Quite literally the Sinking Fund Forecast tells a body corporate how much to collect and when to collect it.

Is a Sinking Fund Forecast, or a Sinking Fund itself, really necessary?

In Victoria it’s possible to have such a thing as a “zero sum” sinking fund.

That’s not a zero sum sinking fund levy, which happens quite often, but a conscious decision by a strata scheme not to collect any sinking funds at all.

It’s an interesting concept. Great for those who are lot owners when the building is new, not so great for those faced with capital works and no funds.

It is true that there are downsides to accumulating large sums of money and basically leaving them to gather dust until needed. This article on Flat-Chat.com.au makes some very valid points on just this subject.

But I question the validity of giving some lot owners a free pass when it comes to capital costs and leaving others to foot the bill.

It’s a moot point anyway because in Queensland you have no option.

Every strata scheme must establish a sinking fund and issue a yearly sinking fund levy, even if that levy is nil.

And every strata scheme, with the exception of those registered with a two-lot regulation module, must also have a Sinking Fund Forecast for the current year and the next nine (9) years.

Sinking Fund Forecasts in practice

If a body corporate obtaining a ten year Sinking Fund Forecast in one year, to remain compliant with legislation they would need to obtain another the next year. And the year after that and so on and so on.

To get around this Quantity Surveyors provide 15 year forecasts. In this way the document only needs to be updated every five years.

How to use a Sinking Fund Forecast

sample sinking fund forecast

Figure 1: Sample levy calculations

Each Sinking Fund Forecast is going to have a table similar to the one shown in Figure 1.

The contribution per lot entitlement  to collect for each year is clearly set out.

Every year the body corporate need only set the sinking fund levies in line with what the Sinking Fund Forecast suggests and things should work out reasonably well.

How useful is a Sinking Fund Forecast

Setting and collecting the sinking fund levy doesn’t happen in a bubble. If you set and collect that much it’ll all work out assuming nothing changes, and that’s a pretty big assumption. No Brisbane city body corporates planned to get flooded in 2011 but it happened all the same.

And any major expenditure not planned is going to immediately make the forecast obsolete.

The best use of a Sinking Fund Forecast is if the document is updated regularly to account for unplanned expenditure. That’s more expenditure though, which means higher levies, which means upset owners.

Sinking fund levies are only one half of the yearly levy puzzle and all Committee’s have the job of juggling their

Any tool is only as good as how you use it, and for some schemes the presence of Sinking Fund Forecast is treated as a legislative compliance issue, like displaying the Certificate of Classification.

Which is a shame because they pay for these documents and, if used correctly, they’re very helpful. It takes the guesswork out of setting sinking fund levies and ensures funds are available.

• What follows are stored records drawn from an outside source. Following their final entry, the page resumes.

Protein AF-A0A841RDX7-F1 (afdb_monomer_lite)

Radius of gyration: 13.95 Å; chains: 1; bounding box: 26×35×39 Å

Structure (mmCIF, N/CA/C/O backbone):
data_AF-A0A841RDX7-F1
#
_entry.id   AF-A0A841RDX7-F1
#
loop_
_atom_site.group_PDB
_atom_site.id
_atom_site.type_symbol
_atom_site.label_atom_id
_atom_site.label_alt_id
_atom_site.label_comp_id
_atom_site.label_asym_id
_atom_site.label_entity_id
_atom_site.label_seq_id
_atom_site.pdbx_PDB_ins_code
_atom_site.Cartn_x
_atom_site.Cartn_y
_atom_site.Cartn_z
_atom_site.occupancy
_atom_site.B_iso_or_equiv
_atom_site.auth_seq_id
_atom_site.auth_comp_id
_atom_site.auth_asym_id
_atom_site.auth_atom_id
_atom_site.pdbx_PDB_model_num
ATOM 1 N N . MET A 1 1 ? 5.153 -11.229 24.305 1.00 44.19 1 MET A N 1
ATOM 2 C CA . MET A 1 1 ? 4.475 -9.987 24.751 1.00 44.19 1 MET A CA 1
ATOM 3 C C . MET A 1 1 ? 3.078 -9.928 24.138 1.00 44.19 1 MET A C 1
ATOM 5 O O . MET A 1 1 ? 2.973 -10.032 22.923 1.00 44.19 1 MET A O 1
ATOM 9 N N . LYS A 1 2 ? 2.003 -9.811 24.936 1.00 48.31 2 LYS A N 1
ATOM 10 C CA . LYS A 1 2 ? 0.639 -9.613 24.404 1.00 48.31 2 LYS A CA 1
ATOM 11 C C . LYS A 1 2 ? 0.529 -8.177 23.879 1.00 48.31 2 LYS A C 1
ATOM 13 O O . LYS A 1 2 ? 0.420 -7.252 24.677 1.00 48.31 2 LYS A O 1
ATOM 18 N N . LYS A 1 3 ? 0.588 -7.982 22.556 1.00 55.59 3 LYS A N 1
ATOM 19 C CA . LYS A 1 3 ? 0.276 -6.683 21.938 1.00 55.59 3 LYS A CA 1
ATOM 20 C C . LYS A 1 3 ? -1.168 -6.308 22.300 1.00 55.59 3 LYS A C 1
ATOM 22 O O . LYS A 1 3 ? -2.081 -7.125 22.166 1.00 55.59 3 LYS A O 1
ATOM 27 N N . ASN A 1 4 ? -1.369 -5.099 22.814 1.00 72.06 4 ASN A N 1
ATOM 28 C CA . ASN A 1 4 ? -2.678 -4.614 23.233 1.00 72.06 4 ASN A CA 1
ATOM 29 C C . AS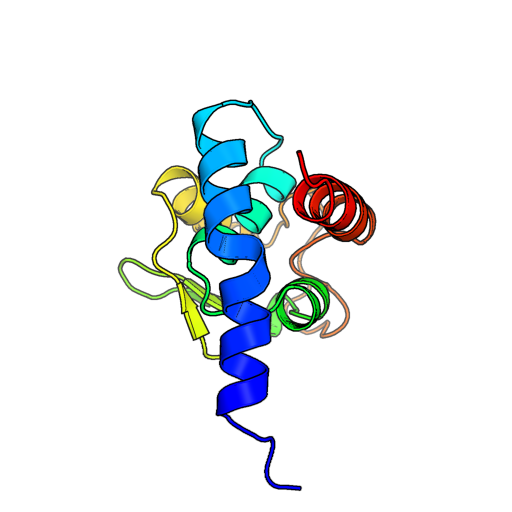N A 1 4 ? -3.545 -4.356 21.986 1.00 72.06 4 ASN A C 1
ATOM 31 O O . ASN A 1 4 ? -3.395 -3.329 21.329 1.00 72.06 4 ASN A O 1
ATOM 35 N N . ARG A 1 5 ? -4.434 -5.300 21.647 1.00 65.12 5 ARG A N 1
ATOM 36 C CA . ARG A 1 5 ? -5.250 -5.286 20.414 1.00 65.12 5 ARG A CA 1
ATOM 37 C C . ARG A 1 5 ? -6.023 -3.979 20.196 1.00 65.12 5 ARG A C 1
ATOM 39 O O . ARG A 1 5 ? -6.191 -3.556 19.059 1.00 65.12 5 ARG A O 1
ATOM 46 N N . ARG A 1 6 ? -6.454 -3.317 21.276 1.00 66.50 6 ARG A N 1
ATOM 47 C CA . ARG A 1 6 ? -7.177 -2.035 21.211 1.00 66.50 6 ARG A CA 1
ATOM 48 C C . ARG A 1 6 ? -6.287 -0.883 20.732 1.00 66.50 6 ARG A C 1
ATOM 50 O O . ARG A 1 6 ? -6.766 -0.000 20.035 1.00 66.50 6 ARG A O 1
ATOM 57 N N . SER A 1 7 ? -5.000 -0.911 21.083 1.00 73.19 7 SER A N 1
ATOM 58 C CA . SER A 1 7 ? -4.026 0.098 20.653 1.00 73.19 7 SER A CA 1
ATOM 59 C C . SER A 1 7 ? -3.686 -0.044 19.170 1.00 73.19 7 SER A C 1
ATOM 61 O O . SER A 1 7 ? -3.621 0.956 18.467 1.00 73.19 7 SER A O 1
ATOM 63 N N . GLU A 1 8 ? -3.526 -1.274 18.681 1.00 72.00 8 GLU A N 1
ATOM 64 C CA . GLU A 1 8 ? -3.193 -1.534 17.273 1.00 72.00 8 GLU A CA 1
ATOM 65 C C . GLU A 1 8 ? -4.345 -1.157 16.337 1.00 72.00 8 GLU A C 1
ATOM 67 O O . GLU A 1 8 ? -4.118 -0.497 15.328 1.00 72.00 8 GLU A O 1
ATOM 72 N N . ARG A 1 9 ? -5.589 -1.470 16.722 1.00 75.69 9 ARG A N 1
ATOM 73 C CA . ARG A 1 9 ? -6.778 -1.054 15.970 1.00 75.69 9 ARG A CA 1
ATOM 74 C C . ARG A 1 9 ? -6.872 0.469 15.839 1.00 75.69 9 ARG A C 1
ATOM 76 O O . ARG A 1 9 ? -7.029 0.980 14.741 1.00 75.69 9 ARG A O 1
ATOM 83 N N . HIS A 1 10 ? -6.671 1.196 16.939 1.00 78.31 10 HIS A N 1
ATOM 84 C CA . HIS A 1 10 ? -6.685 2.660 16.919 1.00 78.31 10 HIS A CA 1
ATOM 85 C C . HIS A 1 10 ? -5.557 3.255 16.056 1.00 78.31 10 HIS A C 1
ATOM 87 O O . HIS A 1 10 ? -5.713 4.329 15.482 1.00 78.31 10 HIS A O 1
ATOM 93 N N . LYS A 1 11 ? -4.397 2.591 15.962 1.00 81.19 11 LYS A N 1
ATOM 94 C CA . LYS A 1 11 ? -3.313 3.032 15.068 1.00 81.19 11 LYS A CA 1
ATOM 95 C C . LYS A 1 11 ? -3.657 2.820 13.595 1.00 81.19 11 LYS A C 1
ATOM 97 O O . LYS A 1 11 ? -3.261 3.653 12.788 1.00 81.19 11 LYS A O 1
ATOM 102 N N . ALA A 1 12 ? -4.349 1.732 13.262 1.00 82.75 12 ALA A N 1
ATOM 103 C CA . ALA A 1 12 ? -4.788 1.448 11.899 1.00 82.75 12 ALA A CA 1
ATOM 104 C C . ALA A 1 12 ? -5.911 2.400 11.452 1.00 82.75 12 ALA A C 1
ATOM 106 O O . ALA A 1 12 ? -5.825 2.995 10.386 1.00 82.75 12 ALA A O 1
ATOM 107 N N . GLU A 1 13 ? -6.901 2.643 12.313 1.00 90.25 13 GLU A N 1
ATOM 108 C CA . GLU A 1 13 ? -8.039 3.526 12.010 1.00 90.25 13 GLU A CA 1
ATOM 109 C C . GLU A 1 13 ? -7.655 5.020 11.987 1.00 90.25 13 GLU A C 1
ATOM 111 O O . GLU A 1 13 ? -8.368 5.826 11.395 1.00 90.25 13 GLU A O 1
ATOM 116 N N . LYS A 1 14 ? -6.516 5.403 12.591 1.00 88.38 14 LYS A N 1
ATOM 117 C CA . LYS A 1 14 ? -6.085 6.806 12.772 1.00 88.38 14 LYS A CA 1
ATOM 118 C C . LYS A 1 14 ? -6.197 7.653 11.501 1.00 88.38 14 LYS A C 1
ATOM 120 O O . LYS A 1 14 ? -6.547 8.826 11.587 1.00 88.38 14 LYS A O 1
ATOM 125 N N . PHE A 1 15 ? -5.836 7.085 10.356 1.00 91.00 15 PHE A N 1
ATOM 126 C CA . PHE A 1 15 ? -5.730 7.818 9.096 1.00 91.00 15 PHE A CA 1
ATOM 127 C C . PHE A 1 15 ? -6.865 7.527 8.116 1.00 91.00 15 PHE A C 1
ATOM 129 O O . PHE A 1 15 ? -6.891 8.117 7.040 1.00 91.00 15 PHE A O 1
ATOM 136 N N . GLN A 1 16 ? -7.811 6.664 8.490 1.00 94.25 16 GLN A N 1
ATOM 137 C CA . GLN A 1 16 ? -8.822 6.135 7.582 1.00 94.25 16 GLN A CA 1
ATOM 138 C C . GLN A 1 16 ? -9.623 7.243 6.886 1.00 94.25 16 GLN A C 1
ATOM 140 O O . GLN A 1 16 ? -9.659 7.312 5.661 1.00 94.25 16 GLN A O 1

Sinking Fund Forecasts as a tool for buyers

In conjunction with a Strata Report a Sinking Fund Forecast is a powerful tool for buyers as there’s lots of little nuggets of information there.

For instance, in the table at figure 1, notice how the levies to be collected jump significantly in year two and three and then decrease in year four before steadily and slowly increasing (this is in line with CPI and to be expected).

This indicates the body corporate is planning capital expenditure for which they do not have enough funds. They need to increase the rate of collection to meet costs. If the scheme hasn’t increased the levies it’s reasonable to expect the works will be deferred or, if they’re urgent, a special levy will be issued.

An up to date Sinking Fund Forecast will also point out expenditure that may not have been discussed elsewhere in the records. Or alternatively it may not forecast expenditure that is being discussed, which has whole other implications.

Conclusion

Strata schemes in Queensland must have a sinking fund and a valid Sinking Fund Forecast for the next ten years. And if you have to have it in my opinion if you have to have it you may as well make use of it.

But then I don’t regularly set sinking fund levies so what do I know. I’d love to hear what any Strata Managers out there think on this subject. Leave a comment and let me know.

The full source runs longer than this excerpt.